Stored data entries:
- - - - -

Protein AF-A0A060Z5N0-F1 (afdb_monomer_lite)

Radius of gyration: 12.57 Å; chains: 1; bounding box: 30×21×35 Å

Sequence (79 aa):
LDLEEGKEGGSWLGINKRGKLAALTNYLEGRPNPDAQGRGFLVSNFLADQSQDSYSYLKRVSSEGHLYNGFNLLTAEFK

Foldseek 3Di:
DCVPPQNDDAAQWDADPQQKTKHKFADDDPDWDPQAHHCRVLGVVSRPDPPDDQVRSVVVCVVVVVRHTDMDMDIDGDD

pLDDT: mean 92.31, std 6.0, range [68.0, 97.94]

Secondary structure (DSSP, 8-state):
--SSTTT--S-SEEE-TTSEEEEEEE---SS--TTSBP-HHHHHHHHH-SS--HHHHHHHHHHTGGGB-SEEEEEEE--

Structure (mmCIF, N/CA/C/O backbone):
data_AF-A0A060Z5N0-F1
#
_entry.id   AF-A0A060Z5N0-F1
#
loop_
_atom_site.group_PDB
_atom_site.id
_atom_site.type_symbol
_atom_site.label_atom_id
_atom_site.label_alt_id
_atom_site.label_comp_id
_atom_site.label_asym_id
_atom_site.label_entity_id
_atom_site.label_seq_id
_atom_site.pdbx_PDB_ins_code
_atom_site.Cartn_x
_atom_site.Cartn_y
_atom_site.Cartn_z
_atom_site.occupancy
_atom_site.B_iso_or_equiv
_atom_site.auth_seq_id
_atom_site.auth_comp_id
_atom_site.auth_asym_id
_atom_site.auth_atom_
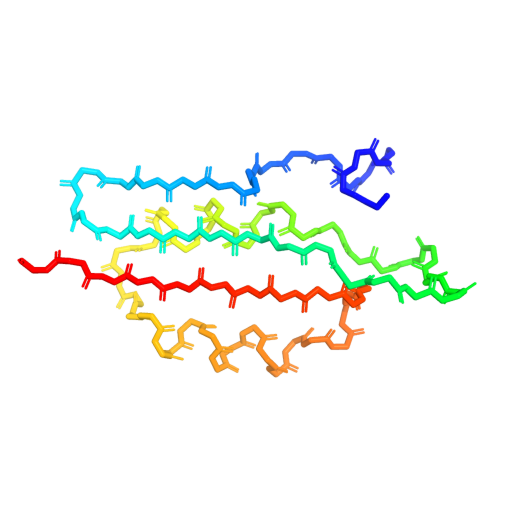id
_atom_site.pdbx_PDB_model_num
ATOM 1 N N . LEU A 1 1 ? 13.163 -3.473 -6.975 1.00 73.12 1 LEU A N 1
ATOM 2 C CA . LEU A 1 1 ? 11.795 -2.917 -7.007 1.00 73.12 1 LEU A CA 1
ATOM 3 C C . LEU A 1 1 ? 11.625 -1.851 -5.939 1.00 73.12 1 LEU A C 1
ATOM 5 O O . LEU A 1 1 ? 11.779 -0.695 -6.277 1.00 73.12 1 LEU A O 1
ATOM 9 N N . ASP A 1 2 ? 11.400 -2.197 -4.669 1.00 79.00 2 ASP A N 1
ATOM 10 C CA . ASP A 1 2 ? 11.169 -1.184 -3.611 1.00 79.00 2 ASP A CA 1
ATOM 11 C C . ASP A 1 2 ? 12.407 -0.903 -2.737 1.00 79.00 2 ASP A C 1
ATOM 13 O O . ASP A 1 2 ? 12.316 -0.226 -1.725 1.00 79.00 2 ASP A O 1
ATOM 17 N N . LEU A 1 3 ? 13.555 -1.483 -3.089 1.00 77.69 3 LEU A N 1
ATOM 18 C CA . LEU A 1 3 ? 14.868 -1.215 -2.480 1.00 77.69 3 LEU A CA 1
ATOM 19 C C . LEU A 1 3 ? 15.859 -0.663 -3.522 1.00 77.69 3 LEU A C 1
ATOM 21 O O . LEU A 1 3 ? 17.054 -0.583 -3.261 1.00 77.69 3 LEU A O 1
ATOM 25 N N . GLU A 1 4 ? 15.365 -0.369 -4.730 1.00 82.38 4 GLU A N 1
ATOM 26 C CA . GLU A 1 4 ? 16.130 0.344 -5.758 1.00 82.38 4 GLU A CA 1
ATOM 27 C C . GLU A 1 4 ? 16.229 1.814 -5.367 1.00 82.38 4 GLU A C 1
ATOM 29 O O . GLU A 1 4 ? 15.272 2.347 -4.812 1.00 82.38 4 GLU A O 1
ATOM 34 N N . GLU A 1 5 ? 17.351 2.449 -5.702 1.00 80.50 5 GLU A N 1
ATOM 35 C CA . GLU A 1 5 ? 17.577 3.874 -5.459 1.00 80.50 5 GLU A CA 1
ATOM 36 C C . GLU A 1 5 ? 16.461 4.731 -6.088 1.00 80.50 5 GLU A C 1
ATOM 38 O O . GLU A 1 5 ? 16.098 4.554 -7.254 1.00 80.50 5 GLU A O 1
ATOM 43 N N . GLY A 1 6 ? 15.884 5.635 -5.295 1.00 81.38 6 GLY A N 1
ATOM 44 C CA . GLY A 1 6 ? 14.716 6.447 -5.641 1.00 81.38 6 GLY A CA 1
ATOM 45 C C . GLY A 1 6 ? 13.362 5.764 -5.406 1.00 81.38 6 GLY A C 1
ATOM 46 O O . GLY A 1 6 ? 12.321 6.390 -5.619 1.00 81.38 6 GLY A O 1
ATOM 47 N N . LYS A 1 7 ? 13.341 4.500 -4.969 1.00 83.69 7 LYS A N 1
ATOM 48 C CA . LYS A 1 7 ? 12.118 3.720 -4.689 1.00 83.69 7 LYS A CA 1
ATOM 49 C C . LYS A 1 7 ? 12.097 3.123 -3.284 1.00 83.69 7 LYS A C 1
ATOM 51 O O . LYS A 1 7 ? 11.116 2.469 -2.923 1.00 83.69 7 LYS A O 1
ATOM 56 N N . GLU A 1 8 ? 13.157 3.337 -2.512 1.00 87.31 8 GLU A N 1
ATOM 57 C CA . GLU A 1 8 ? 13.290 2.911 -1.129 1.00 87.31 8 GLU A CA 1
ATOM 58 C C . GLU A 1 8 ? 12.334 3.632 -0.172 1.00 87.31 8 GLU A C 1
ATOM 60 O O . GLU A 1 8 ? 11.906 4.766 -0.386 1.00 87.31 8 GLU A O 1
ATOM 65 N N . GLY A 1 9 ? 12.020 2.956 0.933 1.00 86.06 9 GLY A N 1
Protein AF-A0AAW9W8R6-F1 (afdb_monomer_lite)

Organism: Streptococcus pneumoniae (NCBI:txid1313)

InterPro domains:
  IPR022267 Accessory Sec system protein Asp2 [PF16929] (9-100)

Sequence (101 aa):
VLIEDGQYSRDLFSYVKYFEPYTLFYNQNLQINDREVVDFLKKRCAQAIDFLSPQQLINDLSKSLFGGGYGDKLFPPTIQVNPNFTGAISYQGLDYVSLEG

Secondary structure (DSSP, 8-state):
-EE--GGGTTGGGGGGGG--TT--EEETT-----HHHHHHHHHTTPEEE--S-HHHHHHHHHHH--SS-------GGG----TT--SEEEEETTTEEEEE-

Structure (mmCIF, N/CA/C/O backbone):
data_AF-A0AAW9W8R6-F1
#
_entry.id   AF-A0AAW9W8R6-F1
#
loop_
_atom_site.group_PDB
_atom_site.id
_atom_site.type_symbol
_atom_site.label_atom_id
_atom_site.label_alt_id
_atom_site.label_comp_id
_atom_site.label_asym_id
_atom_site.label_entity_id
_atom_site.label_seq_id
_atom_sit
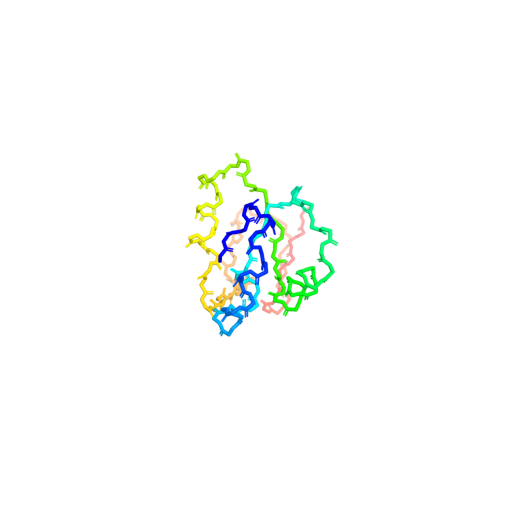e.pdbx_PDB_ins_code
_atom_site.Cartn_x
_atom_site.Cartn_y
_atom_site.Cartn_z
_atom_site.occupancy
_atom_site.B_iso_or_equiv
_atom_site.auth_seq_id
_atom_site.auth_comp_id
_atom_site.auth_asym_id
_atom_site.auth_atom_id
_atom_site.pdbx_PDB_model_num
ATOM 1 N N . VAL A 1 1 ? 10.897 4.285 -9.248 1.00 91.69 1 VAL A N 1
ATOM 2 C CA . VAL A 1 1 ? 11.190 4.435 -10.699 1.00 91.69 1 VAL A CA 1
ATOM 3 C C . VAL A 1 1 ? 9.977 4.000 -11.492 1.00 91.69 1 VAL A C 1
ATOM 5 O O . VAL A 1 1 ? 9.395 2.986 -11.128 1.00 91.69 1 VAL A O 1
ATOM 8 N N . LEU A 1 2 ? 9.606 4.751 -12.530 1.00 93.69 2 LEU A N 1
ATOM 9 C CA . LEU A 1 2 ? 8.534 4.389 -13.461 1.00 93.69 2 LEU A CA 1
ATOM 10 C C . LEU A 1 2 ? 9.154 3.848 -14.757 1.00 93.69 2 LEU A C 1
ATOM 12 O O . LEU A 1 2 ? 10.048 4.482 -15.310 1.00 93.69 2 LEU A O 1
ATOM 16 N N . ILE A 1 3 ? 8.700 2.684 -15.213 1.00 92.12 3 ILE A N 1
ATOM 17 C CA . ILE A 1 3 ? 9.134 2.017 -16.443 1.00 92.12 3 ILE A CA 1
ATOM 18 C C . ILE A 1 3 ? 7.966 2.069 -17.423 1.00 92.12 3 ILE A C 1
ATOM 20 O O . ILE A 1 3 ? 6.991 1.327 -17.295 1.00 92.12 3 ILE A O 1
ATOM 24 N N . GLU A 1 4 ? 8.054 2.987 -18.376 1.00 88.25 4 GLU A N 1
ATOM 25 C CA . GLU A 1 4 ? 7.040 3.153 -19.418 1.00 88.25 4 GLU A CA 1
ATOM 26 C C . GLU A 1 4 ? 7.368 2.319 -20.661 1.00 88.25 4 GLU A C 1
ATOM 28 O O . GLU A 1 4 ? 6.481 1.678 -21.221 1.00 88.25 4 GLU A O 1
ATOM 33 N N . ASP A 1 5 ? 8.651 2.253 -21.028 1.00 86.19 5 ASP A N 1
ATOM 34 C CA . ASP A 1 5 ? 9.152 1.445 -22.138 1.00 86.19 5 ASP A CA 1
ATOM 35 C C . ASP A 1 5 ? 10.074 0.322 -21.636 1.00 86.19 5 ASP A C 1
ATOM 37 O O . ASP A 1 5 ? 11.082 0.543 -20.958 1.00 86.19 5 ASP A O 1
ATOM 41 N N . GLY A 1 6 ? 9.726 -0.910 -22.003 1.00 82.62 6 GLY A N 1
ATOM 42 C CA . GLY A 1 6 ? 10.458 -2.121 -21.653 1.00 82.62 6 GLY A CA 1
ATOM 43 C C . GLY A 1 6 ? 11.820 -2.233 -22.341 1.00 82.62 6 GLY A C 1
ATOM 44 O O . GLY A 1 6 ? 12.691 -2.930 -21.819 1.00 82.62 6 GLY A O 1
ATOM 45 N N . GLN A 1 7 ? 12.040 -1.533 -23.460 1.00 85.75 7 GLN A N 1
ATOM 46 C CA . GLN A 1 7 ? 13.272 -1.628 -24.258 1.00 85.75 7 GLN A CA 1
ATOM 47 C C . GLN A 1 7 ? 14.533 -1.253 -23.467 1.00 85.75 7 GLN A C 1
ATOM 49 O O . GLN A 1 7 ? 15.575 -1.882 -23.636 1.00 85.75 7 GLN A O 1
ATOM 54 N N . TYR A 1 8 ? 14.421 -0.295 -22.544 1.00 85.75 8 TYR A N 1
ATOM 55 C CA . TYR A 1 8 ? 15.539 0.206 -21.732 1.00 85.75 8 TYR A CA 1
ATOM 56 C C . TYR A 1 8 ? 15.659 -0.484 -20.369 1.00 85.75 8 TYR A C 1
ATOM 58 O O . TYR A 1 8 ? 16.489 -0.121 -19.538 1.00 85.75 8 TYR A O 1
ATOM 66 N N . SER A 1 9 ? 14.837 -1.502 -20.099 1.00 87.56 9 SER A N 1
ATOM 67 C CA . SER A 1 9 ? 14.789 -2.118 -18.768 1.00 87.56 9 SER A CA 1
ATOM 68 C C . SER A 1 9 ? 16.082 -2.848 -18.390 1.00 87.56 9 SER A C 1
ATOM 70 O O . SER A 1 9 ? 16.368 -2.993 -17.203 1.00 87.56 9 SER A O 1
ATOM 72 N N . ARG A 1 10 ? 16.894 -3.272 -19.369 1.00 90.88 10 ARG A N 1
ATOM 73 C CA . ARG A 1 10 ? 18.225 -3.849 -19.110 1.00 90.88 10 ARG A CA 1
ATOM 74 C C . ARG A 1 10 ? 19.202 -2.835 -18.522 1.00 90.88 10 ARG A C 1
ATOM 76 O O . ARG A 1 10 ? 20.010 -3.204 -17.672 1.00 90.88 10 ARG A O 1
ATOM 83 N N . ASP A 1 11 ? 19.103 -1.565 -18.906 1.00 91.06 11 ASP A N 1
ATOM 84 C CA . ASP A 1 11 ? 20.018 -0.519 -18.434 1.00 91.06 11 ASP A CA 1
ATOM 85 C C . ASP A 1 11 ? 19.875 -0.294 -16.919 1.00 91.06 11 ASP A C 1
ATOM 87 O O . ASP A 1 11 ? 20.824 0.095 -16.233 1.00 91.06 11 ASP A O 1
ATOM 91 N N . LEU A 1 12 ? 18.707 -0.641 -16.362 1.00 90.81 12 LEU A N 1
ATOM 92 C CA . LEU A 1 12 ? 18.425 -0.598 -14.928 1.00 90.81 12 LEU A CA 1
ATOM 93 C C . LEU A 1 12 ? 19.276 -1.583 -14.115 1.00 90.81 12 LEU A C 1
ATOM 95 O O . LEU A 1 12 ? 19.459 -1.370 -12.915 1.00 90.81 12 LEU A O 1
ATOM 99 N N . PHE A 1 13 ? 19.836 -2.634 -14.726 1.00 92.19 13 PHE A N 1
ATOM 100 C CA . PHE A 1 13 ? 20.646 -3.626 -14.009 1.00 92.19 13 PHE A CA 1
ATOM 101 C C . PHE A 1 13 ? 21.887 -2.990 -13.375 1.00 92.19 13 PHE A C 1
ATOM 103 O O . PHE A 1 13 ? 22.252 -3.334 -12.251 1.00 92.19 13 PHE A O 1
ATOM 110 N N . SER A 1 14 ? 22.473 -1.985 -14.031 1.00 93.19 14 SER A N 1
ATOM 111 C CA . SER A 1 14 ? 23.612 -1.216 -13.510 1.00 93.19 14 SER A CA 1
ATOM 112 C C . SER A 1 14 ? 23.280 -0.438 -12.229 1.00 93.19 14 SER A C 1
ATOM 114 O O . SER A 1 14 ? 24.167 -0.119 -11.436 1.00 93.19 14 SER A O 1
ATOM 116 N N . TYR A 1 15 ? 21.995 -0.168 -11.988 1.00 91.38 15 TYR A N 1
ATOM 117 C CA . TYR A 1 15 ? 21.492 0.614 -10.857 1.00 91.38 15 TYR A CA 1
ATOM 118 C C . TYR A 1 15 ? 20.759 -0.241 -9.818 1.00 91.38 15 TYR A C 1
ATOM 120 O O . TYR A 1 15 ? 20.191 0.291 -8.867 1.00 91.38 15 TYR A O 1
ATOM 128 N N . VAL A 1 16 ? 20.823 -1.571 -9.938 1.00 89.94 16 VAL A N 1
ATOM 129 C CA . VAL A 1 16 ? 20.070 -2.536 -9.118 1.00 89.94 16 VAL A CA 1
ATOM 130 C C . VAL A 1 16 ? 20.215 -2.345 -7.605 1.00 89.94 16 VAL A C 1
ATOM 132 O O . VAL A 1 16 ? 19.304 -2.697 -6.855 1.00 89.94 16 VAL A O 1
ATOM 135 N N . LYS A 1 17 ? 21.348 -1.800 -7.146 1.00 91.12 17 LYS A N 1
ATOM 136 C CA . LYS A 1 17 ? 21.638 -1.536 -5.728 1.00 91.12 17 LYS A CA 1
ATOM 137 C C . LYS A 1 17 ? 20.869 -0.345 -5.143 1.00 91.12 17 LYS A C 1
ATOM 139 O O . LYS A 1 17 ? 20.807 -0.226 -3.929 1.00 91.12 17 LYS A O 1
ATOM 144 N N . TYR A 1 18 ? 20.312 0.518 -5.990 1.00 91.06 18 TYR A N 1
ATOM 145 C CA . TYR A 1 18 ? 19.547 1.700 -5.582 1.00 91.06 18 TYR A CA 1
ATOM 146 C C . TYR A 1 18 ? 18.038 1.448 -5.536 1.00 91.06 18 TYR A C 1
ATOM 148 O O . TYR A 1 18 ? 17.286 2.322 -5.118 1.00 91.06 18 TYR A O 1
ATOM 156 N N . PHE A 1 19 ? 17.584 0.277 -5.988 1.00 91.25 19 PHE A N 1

- - - - -

- _TASK DETAILS_
All lines above from the one containing "ATOM 43 N N" to the one containing "ATOM 56 N N" must be repeated exactly, both lines included, and no others.

- _REPLY_
ATOM 43 N N . GLY A 1 6 ? 15.884 5.635 -5.295 1.00 81.38 6 GLY A N 1
ATOM 44 C CA . GLY A 1 6 ? 14.716 6.447 -5.641 1.00 81.38 6 GLY A CA 1
ATOM 45 C C . GLY A 1 6 ? 13.362 5.764 -5.406 1.00 81.38 6 GLY A C 1
ATOM 46 O O . GLY A 1 6 ? 12.321 6.390 -5.619 1.00 81.38 6 GLY A O 1
ATOM 47 N N . LYS A 1 7 ? 13.341 4.500 -4.969 1.00 83.69 7 LYS A N 1
ATOM 48 C CA . LYS A 1 7 ? 12.118 3.720 -4.689 1.00 83.69 7 LYS A CA 1
ATOM 49 C C . LYS A 1 7 ? 12.097 3.123 -3.284 1.00 83.69 7 LYS A C 1
ATOM 51 O O . LYS A 1 7 ? 11.116 2.469 -2.923 1.00 83.69 7 LYS A O 1
ATOM 56 N N . GLU A 1 8 ? 13.157 3.337 -2.512 1.00 87.31 8 GLU A N 1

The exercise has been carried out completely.